After you defined the variables with the correct values, you can create the oauth2-proxy deployment

# Create namespace
kubectl create namespace demo-oauth2

# Make sure the variables above are available in the shell
kubectl apply -f oauth2-proxy.yaml

Installing the NGINX Ingress Controller

You need to install NGINX Ingress-controller, in order to allow Kubernetes to understand Ingress objects. Since I mentioned earlier that I used EKS from AWS, I need to setup NGINX Ingress Controller k8s service to use Network Load Balancer.

helm repo add ingress-nginx https://kubernetes.github.io/ingress-nginx
helm repo update

# Installs NGINX Ingress Controller
helm install nginx ingress-nginx/ingress-nginx \
    --namespace demo-oauth2 \
    --set controller.service.annotations."service\.beta\.kubernetes\.io/aws-load-balancer-type"="nlb" \
    --set controller.service.annotations."service\.beta\.kubernetes\.io/aws-load-balancer-cross-zone-load-balancing-enabled"="true"

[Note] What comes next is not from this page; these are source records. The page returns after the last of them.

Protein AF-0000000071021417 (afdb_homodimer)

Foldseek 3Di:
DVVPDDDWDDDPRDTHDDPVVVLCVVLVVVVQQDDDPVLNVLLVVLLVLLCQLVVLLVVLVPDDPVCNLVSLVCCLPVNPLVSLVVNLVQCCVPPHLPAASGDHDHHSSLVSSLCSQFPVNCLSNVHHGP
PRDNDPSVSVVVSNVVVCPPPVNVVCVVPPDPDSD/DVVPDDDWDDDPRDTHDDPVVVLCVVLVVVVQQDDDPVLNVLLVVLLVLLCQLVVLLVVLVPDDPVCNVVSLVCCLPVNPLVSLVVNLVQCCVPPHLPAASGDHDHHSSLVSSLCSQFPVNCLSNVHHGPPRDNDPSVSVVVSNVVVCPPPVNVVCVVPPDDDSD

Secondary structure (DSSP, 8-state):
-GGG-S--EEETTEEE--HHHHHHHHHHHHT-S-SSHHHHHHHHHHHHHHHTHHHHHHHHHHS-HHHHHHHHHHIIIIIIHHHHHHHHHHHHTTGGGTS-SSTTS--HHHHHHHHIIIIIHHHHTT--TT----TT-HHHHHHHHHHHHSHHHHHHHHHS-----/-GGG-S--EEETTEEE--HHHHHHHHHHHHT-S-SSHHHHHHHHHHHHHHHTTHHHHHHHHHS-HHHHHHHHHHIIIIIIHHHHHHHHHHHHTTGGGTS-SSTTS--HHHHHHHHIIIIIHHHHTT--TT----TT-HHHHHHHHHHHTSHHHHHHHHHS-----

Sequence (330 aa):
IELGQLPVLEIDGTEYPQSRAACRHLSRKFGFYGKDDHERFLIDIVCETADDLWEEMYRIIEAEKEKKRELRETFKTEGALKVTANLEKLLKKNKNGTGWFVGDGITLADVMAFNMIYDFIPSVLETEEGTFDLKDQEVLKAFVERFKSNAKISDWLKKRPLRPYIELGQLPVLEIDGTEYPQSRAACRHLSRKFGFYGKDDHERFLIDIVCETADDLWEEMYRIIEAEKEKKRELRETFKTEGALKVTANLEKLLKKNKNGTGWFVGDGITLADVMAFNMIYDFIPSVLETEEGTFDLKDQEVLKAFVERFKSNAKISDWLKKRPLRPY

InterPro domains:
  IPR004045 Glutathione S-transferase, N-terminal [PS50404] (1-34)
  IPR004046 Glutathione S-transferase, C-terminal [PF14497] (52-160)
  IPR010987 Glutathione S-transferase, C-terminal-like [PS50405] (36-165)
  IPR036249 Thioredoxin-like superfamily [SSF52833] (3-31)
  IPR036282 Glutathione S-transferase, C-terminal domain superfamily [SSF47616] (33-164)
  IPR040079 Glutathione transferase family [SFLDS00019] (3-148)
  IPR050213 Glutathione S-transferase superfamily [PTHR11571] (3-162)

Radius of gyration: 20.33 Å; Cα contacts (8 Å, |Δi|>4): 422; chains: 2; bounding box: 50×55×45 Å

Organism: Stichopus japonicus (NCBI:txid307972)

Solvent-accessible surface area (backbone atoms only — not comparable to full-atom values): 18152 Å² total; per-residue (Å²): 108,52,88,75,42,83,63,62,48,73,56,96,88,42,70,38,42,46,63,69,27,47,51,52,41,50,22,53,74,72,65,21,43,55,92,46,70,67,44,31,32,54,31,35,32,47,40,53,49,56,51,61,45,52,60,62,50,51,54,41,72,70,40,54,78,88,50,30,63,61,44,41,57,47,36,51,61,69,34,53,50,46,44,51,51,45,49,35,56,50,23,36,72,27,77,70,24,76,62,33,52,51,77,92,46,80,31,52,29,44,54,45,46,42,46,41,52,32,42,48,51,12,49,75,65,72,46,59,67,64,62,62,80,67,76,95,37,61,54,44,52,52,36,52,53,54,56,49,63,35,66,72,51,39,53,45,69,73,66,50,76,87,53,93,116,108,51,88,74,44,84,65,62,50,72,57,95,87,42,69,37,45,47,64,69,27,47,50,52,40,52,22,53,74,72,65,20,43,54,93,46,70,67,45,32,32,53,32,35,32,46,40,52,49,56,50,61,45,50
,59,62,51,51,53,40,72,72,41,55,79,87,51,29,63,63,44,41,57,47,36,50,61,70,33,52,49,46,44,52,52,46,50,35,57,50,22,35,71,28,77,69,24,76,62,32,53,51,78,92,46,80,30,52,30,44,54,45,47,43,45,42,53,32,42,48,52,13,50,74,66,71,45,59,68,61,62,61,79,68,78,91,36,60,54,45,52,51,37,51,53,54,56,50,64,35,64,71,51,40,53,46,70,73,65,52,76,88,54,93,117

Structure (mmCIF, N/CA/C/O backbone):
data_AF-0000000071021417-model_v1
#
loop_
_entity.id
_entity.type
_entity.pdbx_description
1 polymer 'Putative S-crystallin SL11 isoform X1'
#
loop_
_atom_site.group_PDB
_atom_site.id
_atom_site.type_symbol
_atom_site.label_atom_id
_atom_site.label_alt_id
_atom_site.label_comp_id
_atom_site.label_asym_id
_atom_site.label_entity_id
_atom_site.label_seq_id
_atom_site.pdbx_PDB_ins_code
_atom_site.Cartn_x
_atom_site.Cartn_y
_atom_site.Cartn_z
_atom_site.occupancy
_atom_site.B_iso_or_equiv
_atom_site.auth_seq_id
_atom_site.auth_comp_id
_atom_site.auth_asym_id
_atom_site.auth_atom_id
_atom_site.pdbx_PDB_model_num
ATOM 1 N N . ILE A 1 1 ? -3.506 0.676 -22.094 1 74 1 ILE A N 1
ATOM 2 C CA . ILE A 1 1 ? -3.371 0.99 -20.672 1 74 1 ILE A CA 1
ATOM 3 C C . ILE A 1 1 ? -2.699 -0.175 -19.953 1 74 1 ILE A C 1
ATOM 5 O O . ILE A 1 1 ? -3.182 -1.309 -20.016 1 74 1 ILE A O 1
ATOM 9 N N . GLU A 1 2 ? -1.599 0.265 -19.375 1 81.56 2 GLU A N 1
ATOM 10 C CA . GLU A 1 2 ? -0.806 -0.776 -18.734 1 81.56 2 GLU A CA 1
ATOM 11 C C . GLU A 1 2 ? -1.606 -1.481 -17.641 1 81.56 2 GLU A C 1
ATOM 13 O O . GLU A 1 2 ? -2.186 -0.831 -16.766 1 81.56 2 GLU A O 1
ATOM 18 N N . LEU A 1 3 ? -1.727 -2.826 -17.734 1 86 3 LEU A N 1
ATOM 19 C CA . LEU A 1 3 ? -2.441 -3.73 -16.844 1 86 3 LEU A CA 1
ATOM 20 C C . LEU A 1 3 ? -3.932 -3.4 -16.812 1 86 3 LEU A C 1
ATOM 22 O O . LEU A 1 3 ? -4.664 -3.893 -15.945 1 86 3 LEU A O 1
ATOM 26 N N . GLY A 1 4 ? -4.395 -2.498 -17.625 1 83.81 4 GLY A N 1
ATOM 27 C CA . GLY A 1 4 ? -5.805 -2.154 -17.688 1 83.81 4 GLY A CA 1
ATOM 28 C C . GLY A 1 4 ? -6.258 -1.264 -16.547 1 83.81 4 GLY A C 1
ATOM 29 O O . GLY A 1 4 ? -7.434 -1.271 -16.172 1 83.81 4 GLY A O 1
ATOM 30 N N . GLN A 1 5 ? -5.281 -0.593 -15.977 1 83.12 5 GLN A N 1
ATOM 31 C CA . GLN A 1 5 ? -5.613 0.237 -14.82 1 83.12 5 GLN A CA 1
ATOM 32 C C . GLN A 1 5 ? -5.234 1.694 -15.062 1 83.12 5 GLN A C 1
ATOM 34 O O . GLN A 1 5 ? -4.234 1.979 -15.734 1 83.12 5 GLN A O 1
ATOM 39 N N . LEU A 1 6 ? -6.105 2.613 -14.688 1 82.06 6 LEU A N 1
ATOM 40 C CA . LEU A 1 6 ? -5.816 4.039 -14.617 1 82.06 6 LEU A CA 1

Prepare ElasticSearch cluster and Kibana

In order to have a valid example, you need to have a website, where you can verify authentication. My option was a Kibana application, but feel free to choose what fits your need. Going further with this option, you have to install ElasticSearch and Kibana using helm charts

# Add the Elastic Helm charts repo
helm repo add elastic https://helm.elastic.co

# Install ElasticSearch 
helm install elasticsearch-demo-outh2 elastic/elasticsearch \
--namespace demo-oauth2 \ 
--set clusterName=demo-oauth2 \
--set replicas=1  \
--set minimumMasterNodes=1


# Install Kibana with Ingress object configured
helm install kibana-demo-outh2 elastic/kibana \
--namespace demo-oauth2 \
--set elasticsearchHosts="http://demo-oauth2-master:9200"

Deploy Ingress objects

No, it was not a typo in the step title: you need to deploy 2 Ingress objects, both of them pointing to the same host.

First Ingress object needs to be annotated in such a way that it requires the user to authenticate against the second Ingress’s endpoint and can redirect 401s to the same endpoint.

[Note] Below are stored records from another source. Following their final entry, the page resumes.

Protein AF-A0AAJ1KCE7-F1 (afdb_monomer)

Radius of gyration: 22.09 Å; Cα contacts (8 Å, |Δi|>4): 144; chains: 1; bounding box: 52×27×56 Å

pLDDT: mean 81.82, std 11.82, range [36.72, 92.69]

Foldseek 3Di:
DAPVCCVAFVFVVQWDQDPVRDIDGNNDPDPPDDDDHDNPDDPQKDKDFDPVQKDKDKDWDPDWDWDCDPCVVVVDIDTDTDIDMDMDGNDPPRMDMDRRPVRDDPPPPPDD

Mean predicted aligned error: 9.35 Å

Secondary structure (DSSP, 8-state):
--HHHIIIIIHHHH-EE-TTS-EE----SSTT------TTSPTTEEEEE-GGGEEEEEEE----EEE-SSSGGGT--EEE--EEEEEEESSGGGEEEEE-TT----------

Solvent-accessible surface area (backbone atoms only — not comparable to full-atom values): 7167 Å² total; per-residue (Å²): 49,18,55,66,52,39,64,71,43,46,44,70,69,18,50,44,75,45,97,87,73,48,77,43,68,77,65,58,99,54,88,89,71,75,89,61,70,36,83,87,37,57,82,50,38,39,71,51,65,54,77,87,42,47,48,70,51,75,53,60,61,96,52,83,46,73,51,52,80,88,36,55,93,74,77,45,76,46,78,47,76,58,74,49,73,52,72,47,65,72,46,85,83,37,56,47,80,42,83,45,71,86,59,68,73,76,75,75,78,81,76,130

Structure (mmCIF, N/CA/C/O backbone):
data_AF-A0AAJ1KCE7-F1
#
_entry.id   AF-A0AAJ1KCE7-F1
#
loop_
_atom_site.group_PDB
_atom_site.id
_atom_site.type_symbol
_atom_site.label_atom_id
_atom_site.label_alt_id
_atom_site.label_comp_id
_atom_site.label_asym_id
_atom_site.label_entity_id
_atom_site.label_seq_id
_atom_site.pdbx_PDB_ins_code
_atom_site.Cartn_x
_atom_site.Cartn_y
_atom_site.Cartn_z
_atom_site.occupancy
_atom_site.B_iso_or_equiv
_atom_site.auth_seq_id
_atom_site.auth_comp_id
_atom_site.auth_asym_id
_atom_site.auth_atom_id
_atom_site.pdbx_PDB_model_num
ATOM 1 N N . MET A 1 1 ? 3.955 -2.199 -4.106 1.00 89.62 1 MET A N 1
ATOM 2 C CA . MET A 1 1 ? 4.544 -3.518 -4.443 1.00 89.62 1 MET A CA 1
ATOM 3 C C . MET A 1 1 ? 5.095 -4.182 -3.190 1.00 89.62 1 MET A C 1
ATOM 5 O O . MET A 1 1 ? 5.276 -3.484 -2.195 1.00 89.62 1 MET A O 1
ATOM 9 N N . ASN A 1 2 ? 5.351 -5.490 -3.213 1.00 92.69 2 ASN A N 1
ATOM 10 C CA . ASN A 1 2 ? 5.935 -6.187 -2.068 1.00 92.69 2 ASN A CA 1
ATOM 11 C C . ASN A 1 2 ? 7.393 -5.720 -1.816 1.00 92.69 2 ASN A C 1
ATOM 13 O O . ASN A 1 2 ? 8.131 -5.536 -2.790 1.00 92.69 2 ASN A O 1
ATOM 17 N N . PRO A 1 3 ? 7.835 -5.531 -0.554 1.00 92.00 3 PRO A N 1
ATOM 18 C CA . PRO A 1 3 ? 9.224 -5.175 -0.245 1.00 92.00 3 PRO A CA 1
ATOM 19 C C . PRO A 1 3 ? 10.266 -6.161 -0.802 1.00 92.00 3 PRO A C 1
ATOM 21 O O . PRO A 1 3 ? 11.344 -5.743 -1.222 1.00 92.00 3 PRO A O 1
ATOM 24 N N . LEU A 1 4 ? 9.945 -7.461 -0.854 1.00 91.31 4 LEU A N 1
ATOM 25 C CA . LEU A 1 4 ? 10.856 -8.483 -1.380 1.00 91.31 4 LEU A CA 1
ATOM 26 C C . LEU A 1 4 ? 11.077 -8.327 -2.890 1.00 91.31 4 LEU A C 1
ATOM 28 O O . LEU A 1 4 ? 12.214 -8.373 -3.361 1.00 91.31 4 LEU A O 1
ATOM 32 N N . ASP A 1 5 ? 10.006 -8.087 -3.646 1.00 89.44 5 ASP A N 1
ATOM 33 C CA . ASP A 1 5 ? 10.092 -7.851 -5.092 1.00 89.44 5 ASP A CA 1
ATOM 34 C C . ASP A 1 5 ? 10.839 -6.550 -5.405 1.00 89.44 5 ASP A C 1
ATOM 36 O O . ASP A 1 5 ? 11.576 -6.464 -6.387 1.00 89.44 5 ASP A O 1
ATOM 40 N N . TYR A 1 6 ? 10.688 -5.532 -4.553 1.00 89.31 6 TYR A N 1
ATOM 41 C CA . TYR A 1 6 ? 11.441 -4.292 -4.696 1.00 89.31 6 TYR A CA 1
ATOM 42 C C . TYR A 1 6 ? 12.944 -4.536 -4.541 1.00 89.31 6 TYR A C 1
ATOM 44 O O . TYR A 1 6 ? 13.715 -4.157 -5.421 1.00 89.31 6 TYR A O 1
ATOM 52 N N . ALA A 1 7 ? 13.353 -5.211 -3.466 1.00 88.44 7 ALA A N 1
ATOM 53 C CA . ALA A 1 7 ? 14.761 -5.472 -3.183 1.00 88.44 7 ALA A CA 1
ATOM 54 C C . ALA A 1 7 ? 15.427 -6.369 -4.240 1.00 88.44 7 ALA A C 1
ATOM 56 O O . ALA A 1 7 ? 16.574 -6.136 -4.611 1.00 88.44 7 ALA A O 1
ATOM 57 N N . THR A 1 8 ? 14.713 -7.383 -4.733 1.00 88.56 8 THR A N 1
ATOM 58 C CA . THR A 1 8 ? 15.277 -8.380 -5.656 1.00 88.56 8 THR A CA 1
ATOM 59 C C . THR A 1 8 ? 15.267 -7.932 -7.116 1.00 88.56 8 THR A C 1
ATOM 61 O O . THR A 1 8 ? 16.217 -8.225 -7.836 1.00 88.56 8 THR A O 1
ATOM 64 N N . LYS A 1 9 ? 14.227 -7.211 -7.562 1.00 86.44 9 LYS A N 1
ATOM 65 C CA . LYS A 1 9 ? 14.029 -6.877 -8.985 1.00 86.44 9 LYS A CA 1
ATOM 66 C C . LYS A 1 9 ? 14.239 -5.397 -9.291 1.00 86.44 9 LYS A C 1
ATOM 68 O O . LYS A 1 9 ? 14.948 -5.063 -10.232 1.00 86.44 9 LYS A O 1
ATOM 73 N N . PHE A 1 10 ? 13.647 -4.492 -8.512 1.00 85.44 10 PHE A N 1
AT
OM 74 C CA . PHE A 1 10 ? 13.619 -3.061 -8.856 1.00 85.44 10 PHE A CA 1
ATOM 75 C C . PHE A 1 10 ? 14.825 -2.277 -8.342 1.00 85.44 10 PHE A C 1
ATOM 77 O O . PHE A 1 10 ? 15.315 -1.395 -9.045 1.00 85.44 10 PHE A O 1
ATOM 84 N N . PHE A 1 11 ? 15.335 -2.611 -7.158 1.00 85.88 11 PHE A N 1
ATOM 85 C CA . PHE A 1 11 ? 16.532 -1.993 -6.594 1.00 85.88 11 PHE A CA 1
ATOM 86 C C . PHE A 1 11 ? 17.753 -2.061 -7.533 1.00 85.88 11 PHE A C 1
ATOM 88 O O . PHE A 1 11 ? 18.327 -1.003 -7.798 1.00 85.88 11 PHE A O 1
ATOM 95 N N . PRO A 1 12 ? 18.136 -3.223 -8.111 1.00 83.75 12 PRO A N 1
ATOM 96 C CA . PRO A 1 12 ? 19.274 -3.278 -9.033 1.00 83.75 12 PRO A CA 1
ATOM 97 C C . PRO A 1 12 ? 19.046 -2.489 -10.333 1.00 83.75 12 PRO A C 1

The second Ingress objects exposes the oauth2-proxy service via the /oauth2 path and handles the actual authentication.

You can use the kibana-ingress.yaml example, but remember to replace the placeholders (for Ingress host, service name and port) with your own values.

# Deploy ingress objects
kubectl apply -f kibana-ingress.yaml

Test your Setup

Once your NGINX endpoints come online, test the configuration by navigating to specific url in your web browser Login with your credentials

Access granted

Recommendation

Of course if you would like to setup a proper environment, I recommend to install cert-manager helm chart, in order to generate valid certificates and activate HTTPS endpoints for your FQDN.